11. Summer Breeze in Dinkelsbühl

Am Mittwoch, 13. August, nach einigen Umwegen, Verzögerungen und einer Runde Kofferraum-Tetris haben wir uns am späten Abend zu dritt auf den Weg nach Dinkelbsbühl gemacht. Nach einer lustigen und schönen Fahrt über Landstraßen (Man will ja auch mal andere Wegen ausprobieren.) sind wir Nachts kurz vor Dinkelsbühl auch endlich im Stau angekommen. Da es einen Tag zuvor stark geregnet hatte, mussten die Schleusen hintereinander auf der Straße, anstatt nebeneinander auf der Wiese, aufgebaut werden. Unserer guten Laune konnte das allerdings nichts ab. Geli hatte Hunger; und Gunnar und ich hatten auch nichts gegen mobiles Grillen. Also ausgestiegen, etwas zu trinken und einen Einweggrill ausgepackt und selbigen spazierengehend angefeuert. Nachdem sich der Stau dann plötzlich ziemlich schnell aufgelöst hatte, machten wir noch etwas am Rast am Straßenrand um in Ruhe zu essen. Fertig, alles wieder einpacken – unter anderem einen vierten Mitfahrer der mehr oder weniger stehengelassen wurde, später jedoch wieder eingeladen wurde – und weiter ging es Richtung Campingplatz. Mit unserer FrauAmSteuer ohne Kontrolle durch die Schleuse und ab durch den Matsch vor zu unseren Freunden. Geil! B-Bereich, kurz vor dem Festival-Gelände. Angekommen, ausgeladen, Zelt aufgebaut und losgefeiert.

1. Tag

Am Donnerstag dann erstmal das Gelände begutachtet und manch steckengeblieben Autofahrer bemitleidet.

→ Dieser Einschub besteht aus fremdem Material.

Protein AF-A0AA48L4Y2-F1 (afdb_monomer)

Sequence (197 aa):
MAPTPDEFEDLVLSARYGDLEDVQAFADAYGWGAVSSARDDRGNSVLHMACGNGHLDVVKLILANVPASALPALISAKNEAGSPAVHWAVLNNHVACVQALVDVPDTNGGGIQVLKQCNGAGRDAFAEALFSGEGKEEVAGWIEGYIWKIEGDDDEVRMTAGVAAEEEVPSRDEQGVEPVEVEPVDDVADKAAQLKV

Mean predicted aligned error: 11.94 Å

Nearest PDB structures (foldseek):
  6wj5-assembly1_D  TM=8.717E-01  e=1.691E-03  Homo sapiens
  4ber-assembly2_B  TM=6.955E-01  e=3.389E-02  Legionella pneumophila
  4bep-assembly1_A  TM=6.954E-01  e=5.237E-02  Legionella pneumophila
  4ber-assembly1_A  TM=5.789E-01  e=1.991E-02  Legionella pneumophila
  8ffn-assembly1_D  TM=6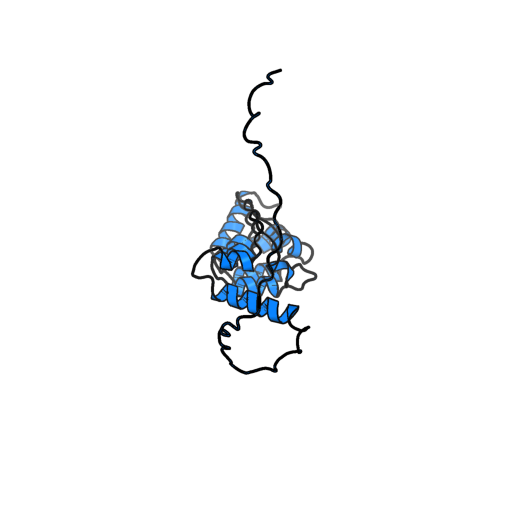.834E-01  e=2.128E-01  Oryctolagus cuniculus

Radius of gyration: 29.12 Å; Cα contacts (8 Å, |Δi|>4): 276; chains: 1; bounding box: 44×71×82 Å

InterPro domains:
  IPR002110 Ankyrin repeat [PF12796] (12-103)
  IPR002110 Ankyrin repeat [PS50088] (42-63)
  IPR002110 Ankyrin repeat [SM00248] (42-71)
  IPR002110 Ankyrin repeat [SM00248] (81-109)
  IPR036770 Ankyrin repeat-containing domain superfamily [G3DSA:1.25.40.20] (3-144)
  IPR036770 Ankyrin repeat-containing domain superfamily [SSF48403] (11-104)

Secondary structure (DSSP, 8-state):
-PPPHHHHHHHHHHHHHT-HHHHHHHHHHH-HHHHHH-B-TT--BHHHHHHHTT-HHHHHHHHHHS-TTTHHHHHT-B-TTS-BHHHHHHHTT-HHHHHHHHTS-GGGT-HHHHHT---TTS--HHHHHHHT-SS-HHHHHHHHHHHHHHHGGG-------------PPPPP-----PPPP----------------

Organism: NCBI:txid279322

Structure (mmCIF, N/CA/C/O backbone):
data_AF-A0AA48L4Y2-F1
#
_entry.id   AF-A0AA48L4Y2-F1
#
loop_
_atom_site.group_PDB
_atom_site.id
_atom_site.type_symbol
_atom_site.label_atom_id
_atom_site.label_alt_id
_atom_site.label_comp_id
_atom_site.label_asym_id
_atom_site.label_entity_id
_atom_site.label_seq_id
_atom_site.pdbx_PDB_ins_code
_atom_site.Cartn_x
_atom_site.Cartn_y
_atom_site.Cartn_z
_atom_site.occupancy
_atom_site.B_iso_or_equiv
_atom_site.auth_seq_id
_atom_site.auth_comp_id
_atom_site.auth_asym_id
_atom_site.auth_atom_id
_atom_site.pdbx_PDB_model_num
ATOM 1 N N . MET A 1 1 ? 15.351 -6.177 -18.259 1.00 82.12 1 MET A N 1
ATOM 2 C CA . MET A 1 1 ? 15.454 -4.733 -18.571 1.00 82.12 1 MET A CA 1
ATOM 3 C C . MET A 1 1 ? 14.883 -3.984 -17.378 1.00 82.12 1 MET A C 1
ATOM 5 O O . MET A 1 1 ? 14.083 -4.585 -16.675 1.00 82.12 1 MET A O 1
ATOM 9 N N . ALA A 1 2 ? 15.347 -2.771 -17.074 1.00 93.12 2 ALA A N 1
ATOM 10 C CA . ALA A 1 2 ? 14.723 -1.972 -16.016 1.00 93.12 2 ALA A CA 1
ATOM 11 C C . ALA A 1 2 ? 13.446 -1.302 -16.566 1.00 93.12 2 ALA A C 1
ATOM 13 O O . ALA A 1 2 ? 13.477 -0.947 -17.748 1.00 93.12 2 ALA A O 1
ATOM 14 N N . PRO A 1 3 ? 12.383 -1.132 -15.756 1.00 97.25 3 PRO A N 1
ATOM 15 C CA . PRO A 1 3 ? 11.187 -0.404 -16.175 1.00 97.25 3 PRO A CA 1
ATOM 16 C C . PRO A 1 3 ? 11.504 1.054 -16.518 1.00 97.25 3 PRO A C 1
ATOM 18 O O . PRO A 1 3 ? 12.407 1.656 -15.923 1.00 97.25 3 PRO A O 1
ATOM 21 N N . THR A 1 4 ? 10.762 1.625 -17.459 1.00 97.56 4 THR A N 1
ATOM 22 C CA . THR A 1 4 ? 10.784 3.063 -17.749 1.00 97.56 4 THR A CA 1
ATOM 23 C C . THR A 1 4 ? 9.967 3.851 -16.710 1.00 97.56 4 THR A C 1
ATOM 25 O O . THR A 1 4 ? 9.196 3.258 -15.953 1.00 97.56 4 THR A O 1
ATOM 28 N N . PRO A 1 5 ? 10.117 5.189 -16.644 1.00 96.69 5 PRO A N 1
ATOM 29 C CA . PRO A 1 5 ? 9.245 6.032 -15.823 1.00 96.69 5 PRO A CA 1
ATOM 30 C C . PRO A 1 5 ? 7.757 5.858 -16.159 1.00 96.69 5 PRO A C 1
ATOM 32 O O . PRO A 1 5 ? 6.973 5.603 -15.253 1.00 96.69 5 PRO A O 1
ATOM 35 N N . ASP A 1 6 ? 7.402 5.873 -17.447 1.00 96.62 6 ASP A N 1
ATOM 36 C CA . ASP A 1 6 ? 6.021 5.683 -17.912 1.00 96.62 6 ASP A CA 1
ATOM 37 C C . ASP A 1 6 ? 5.442 4.335 -17.443 1.00 96.62 6 ASP A C 1
ATOM 39 O O . ASP A 1 6 ? 4.315 4.271 -16.968 1.00 96.62 6 ASP A O 1
ATOM 43 N N . GLU A 1 7 ? 6.232 3.254 -17.474 1.00 98.31 7 GLU A N 1
ATOM 44 C CA . GLU A 1 7 ? 5.785 1.942 -16.983 1.00 98.31 7 GLU A CA 1
ATOM 45 C C . GLU A 1 7 ? 5.562 1.927 -15.461 1.00 98.31 7 GLU A C 1
ATOM 47 O O . GLU A 1 7 ? 4.697 1.203 -14.964 1.00 98.31 7 GLU A O 1
ATOM 52 N N . PHE A 1 8 ? 6.327 2.716 -14.697 1.00 98.31 8 PHE A N 1
ATOM 53 C CA . PHE A 1 8 ? 6.065 2.889 -13.268 1.00 98.31 8 PHE A CA 1
ATOM 54 C C . PHE A 1 8 ? 4.795 3.697 -13.009 1.00 98.31 8 PHE A C 1
ATOM 56 O O . PHE A 1 8 ? 4.038 3.342 -12.104 1.00 98.31 8 PHE A O 1
ATOM 63 N N . GLU A 1 9 ? 4.553 4.756 -13.780 1.00 97.31 9 GLU A N 1
ATOM 64 C CA . GLU A 1 9 ? 3.323 5.546 -13.694 1.00 97.31 9 GLU A CA 1
ATOM 65 C C . GLU A 1 9 ? 2.095 4.690 -14.026 1.00 97.31 9 GLU A C 1
ATOM 67 O O . GLU A 1 9 ? 1.139 4.666 -13.244 1.00 97.31 9 GLU A O 1
ATOM 72 N N . ASP A 1 10 ? 2.156 3.912 -15.109 1.00 98.31 10 ASP A N 1
ATOM 73 C CA . ASP A 1 10 ? 1.099 2.987 -15.524 1.00 98.31 10 ASP A CA 1
ATOM 74 C C . ASP A 1 10 ? 0.814 1.930 -14.448 1.00 98.31 10 ASP A C 1
ATOM 76 O O . ASP A 1 10 ? -0.346 1.639 -14.141 1.00 98.31 10 ASP A O 1
ATOM 80 N N . LEU A 1 11 ? 1.850 1.395 -13.792 1.00 98.81 11 LEU A N 1
ATOM 81 C CA . LEU A 1 11 ? 1.672 0.474 -12.669 1.00 98.81 11 LEU A CA 1
ATOM 82 C C . LEU A 1 11 ? 0.964 1.140 -11.479 1.00 98.81 11 LEU A C 1
ATOM 84 O O . LEU A 1 11 ? 0.075 0.544 -10.864 1.00 98.81 11 LEU A O 1
ATOM 88 N N . VAL A 1 12 ? 1.365 2.361 -11.112 1.00 98.69 12 VAL A N 1
ATOM 89 C CA . VAL A 1 12 ? 0.729 3.088 -10.002 1.00 98.69 12 VAL A CA 1
ATOM 90 C C . VAL A 1 12 ? -0.729 3.414 -10.342 1.00 98.69 12 VAL A C 1
ATOM 92 O O . VAL A 1 12 ? -1.592 3.337 -9.463 1.00 98.69 12 VAL A O 1
ATOM 95 N N . LEU A 1 13 ? -1.030 3.694 -11.613 1.00 98.62 13 LEU A N 1
ATOM 96 C CA . LEU A 1 13 ? -2.392 3.883 -12.105 1.00 98.62 13 LEU A CA 1
ATOM 97 C C . LEU A 1 13 ? -3.214 2.586 -12.066 1.00 98.62 13 LEU A C 1
ATOM 99 O O . LEU A 1 13 ? -4.351 2.612 -11.601 1.00 98.62 13 LEU A O 1
ATOM 103 N N . SER A 1 14 ? -2.623 1.454 -12.450 1.00 98.81 14 SER A N 1
ATOM 104 C CA . SER A 1 14 ? -3.247 0.125 -12.350 1.00 98.81 14 SER A CA 1
ATOM 105 C C . SER A 1 14 ? -3.649 -0.175 -10.901 1.00 98.81 14 SER A C 1
ATOM 107 O O . SER A 1 14 ? -4.778 -0.567 -10.609 1.00 98.81 14 SER A O 1
ATOM 109 N N . ALA A 1 15 ? -2.763 0.126 -9.943 1.00 98.81 15 ALA A N 1
ATOM 110 C CA . ALA A 1 15 ? -3.067 -0.006 -8.519 1.00 98.81 15 ALA A CA 1
ATOM 111 C C . ALA A 1 15 ? -4.186 0.943 -8.045 1.00 98.81 15 ALA A C 1
ATOM 113 O O . ALA A 1 15 ? -4.912 0.615 -7.106 1.00 98.81 15 ALA A O 1
ATOM 114 N N . ARG A 1 16 ? -4.344 2.110 -8.683 1.00 98.69 16 ARG A N 1
ATOM 115 C CA . ARG A 1 16 ? -5.411 3.078 -8.385 1.00 98.69 16 ARG A CA 1
ATOM 116 C C . ARG A 1 16 ? -6.785 2.609 -8.841 1.00 98.69 16 ARG A C 1
ATOM 118 O O . ARG A 1 16 ? -7.756 2.965 -8.183 1.00 98.69 16 ARG A O 1
ATOM 125 N N . TYR A 1 17 ? -6.860 1.881 -9.951 1.00 98.56 17 TYR A N 1
ATOM 126 C CA . TYR A 1 17 ? -8.119 1.374 -10.504 1.00 98.56 17 TYR A CA 1
ATOM 127 C C . TYR A 1 17 ? -8.431 -0.071 -10.105 1.00 98.56 17 TYR A C 1
ATOM 129 O O . TYR A 1 17 ? -9.538 -0.545 -10.356 1.00 98.56 17 TYR A O 1
ATOM 137 N N . GLY A 1 18 ? -7.499 -0.742 -9.425 1.00 98.56 18 GLY A N 1
ATOM 138 C CA . GLY A 1 18 ? -7.690 -2.116 -8.976 1.00 98.56 18 GLY A CA 1
ATOM 139 C C . GLY A 1 18 ? -7.414 -3.142 -10.070 1.00 98.56 18 GLY A C 1
ATOM 140 O O . GLY A 1 18 ? -7.917 -4.260 -9.991 1.00 98.56 18 GLY A O 1
ATOM 141 N N . ASP A 1 19 ? -6.620 -2.777 -11.078 1.00 98.62 19 ASP A N 1
ATOM 142 C CA . ASP A 1 19 ? -6.296 -3.625 -12.223 1.00 98.62 19 ASP A CA 1
ATOM 143 C C . ASP A 1 19 ? -5.262 -4.683 -11.812 1.00 98.62 19 ASP A C 1
ATOM 145 O O . ASP A 1 19 ? -4.060 -4.585 -12.065 1.00 98.62 19 ASP A O 1
ATOM 149 N N . LEU A 1 20 ? -5.744 -5.705 -11.102 1.00 98.62 20 LEU A N 1
ATOM 150 C CA . LEU A 1 20 ? -4.931 -6.777 -10.530 1.00 98.62 20 LEU A CA 1
ATOM 151 C C . LEU A 1 20 ? -4.103 -7.507 -11.594 1.00 98.62 20 LEU A C 1
ATOM 153 O O . LEU A 1 20 ? -2.946 -7.852 -11.349 1.00 98.62 20 LEU A O 1
ATOM 157 N N . GLU A 1 21 ? -4.694 -7.727 -12.769 1.00 98.56 21 GLU A N 1
ATOM 158 C CA . GLU A 1 21 ? -4.048 -8.399 -13.899 1.00 98.56 21 GLU A CA 1
ATOM 159 C C . GLU A 1 21 ? -2.840 -7.605 -14.412 1.00 98.56 21 GLU A C 1
ATOM 161 O O . GLU A 1 21 ? -1.782 -8.193 -14.634 1.00 98.56 21 GLU A O 1
ATOM 166 N N . ASP A 1 22 ? -2.947 -6.277 -14.497 1.00 98.69 22 ASP A N 1
ATOM 167 C CA . ASP A 1 22 ? -1.859 -5.409 -14.961 1.00 98.69 22 ASP A CA 1
ATOM 168 C C . ASP A 1 22 ? -0.744 -5.287 -13.914 1.00 98.69 22 ASP A C 1
ATOM 170 O O . ASP A 1 22 ? 0.444 -5.326 -14.250 1.00 98.69 22 ASP A O 1
ATOM 174 N N . VAL A 1 23 ? -1.100 -5.253 -12.623 1.00 98.81 23 VAL A N 1
ATOM 175 C CA . VAL A 1 23 ? -0.116 -5.327 -11.528 1.00 98.81 23 VAL A CA 1
ATOM 176 C C . VAL A 1 23 ? 0.671 -6.639 -11.595 1.00 98.81 23 VAL A C 1
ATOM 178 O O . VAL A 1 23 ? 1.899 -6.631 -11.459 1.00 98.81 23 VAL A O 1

Das Lineup war für mich an diesem Tag eh uninteressant … also weitergefeiert und gegrillt. Das ist meiner Meinung nach übrigens das Beste an Festivals. Denn wie Benjamin von Stuckrad-Barre schon so schön geschrieben hat, sind Open Airs herrlich desillusionierend. Überall Nichteinhaltungen: Das Bier ist zu schnell leer, die Longdrinks zu hart, der Rausch nicht so lustig wie der Kater erbärmlich, das Wetter zu heiß oder zu nass, die Auftritte der favorisierten Bands enttäuschend – da man immer zu viel erwartet – dafür aber von ein paar (noch) unbekannten positiv überrascht. Daher ist das Publikum an sich immer interessanter als das Geschehen auf den Bühnen. So, spätestens an dieser Stelle dürfte jedem klar sein, dass mit mir an diesem Tag nicht viel los war … was eventuell aber auch an der zu kurzen Nacht gelegen haben könnte. ;-)

2. Tag

Am Abend vorher schonmal etwas langsamer gemacht, da das Lineup an diesen Tag schon etwas mehr für mich zu bieten hatte: ASP, End Of Green, Six Feet Under, Soilwork und Subway To Sally. Schnautze! Jeder der mir nun erzählen möchte, dass das ja eine seltsame Zusammenstellung sei, kann seine Kommentare gerne für sich behalten. Ich hatte noch nie musikalische Scheuklappen und werde auch nie welche tragen. Über Geschmack streitet man nicht, hat ja eh keinen Sinn. (Wer es genauer wissen will wird das auch an meinem MySpace-Profil erkennen. Und wer mich kennt wird das auch finden.) Alles in allem ein schöner Tag, natürlich zu viel erwartet, aber es geht ja auch noch weiter.

3. und letzter Tag

Denn sie wussten nicht was sie tun. Da dieser Tag für viele von uns erst spät etwas zu bieten hatte, wurde wieder früh angefangen zu grillen und zu Beginn des Nachmittags: Meiern! Abends dementsprechend angeheitert auf das Festival-Gelände. H-Blockx ewig nicht gehört und gesehen, und die Strohschlacht vor der Bühne war so lange lustig bis ich ein ohnmächtiges Mädel vor mir aus der Menge tragen musste. Nach einem Besuch bei den Sanis und einem Becher Wasser war zum Glück wieder alles in Ordnung. Ihre Stirn hatte wohl einen sehr unsanften Kontakt mit einem Ellbogen. Später zurück zum Zeltplatz und gemeinsam (abgesehen von meinen Ausflügen zu benachbarten Zelten) Gunnars schickes 3-Kabinen-Zelt abgebaut, Auto beladen, noch etwas weitergefeiertet und dann mal langsam aber sicher versucht im tiefergelegten BMW das Gelande heil zu verlassen.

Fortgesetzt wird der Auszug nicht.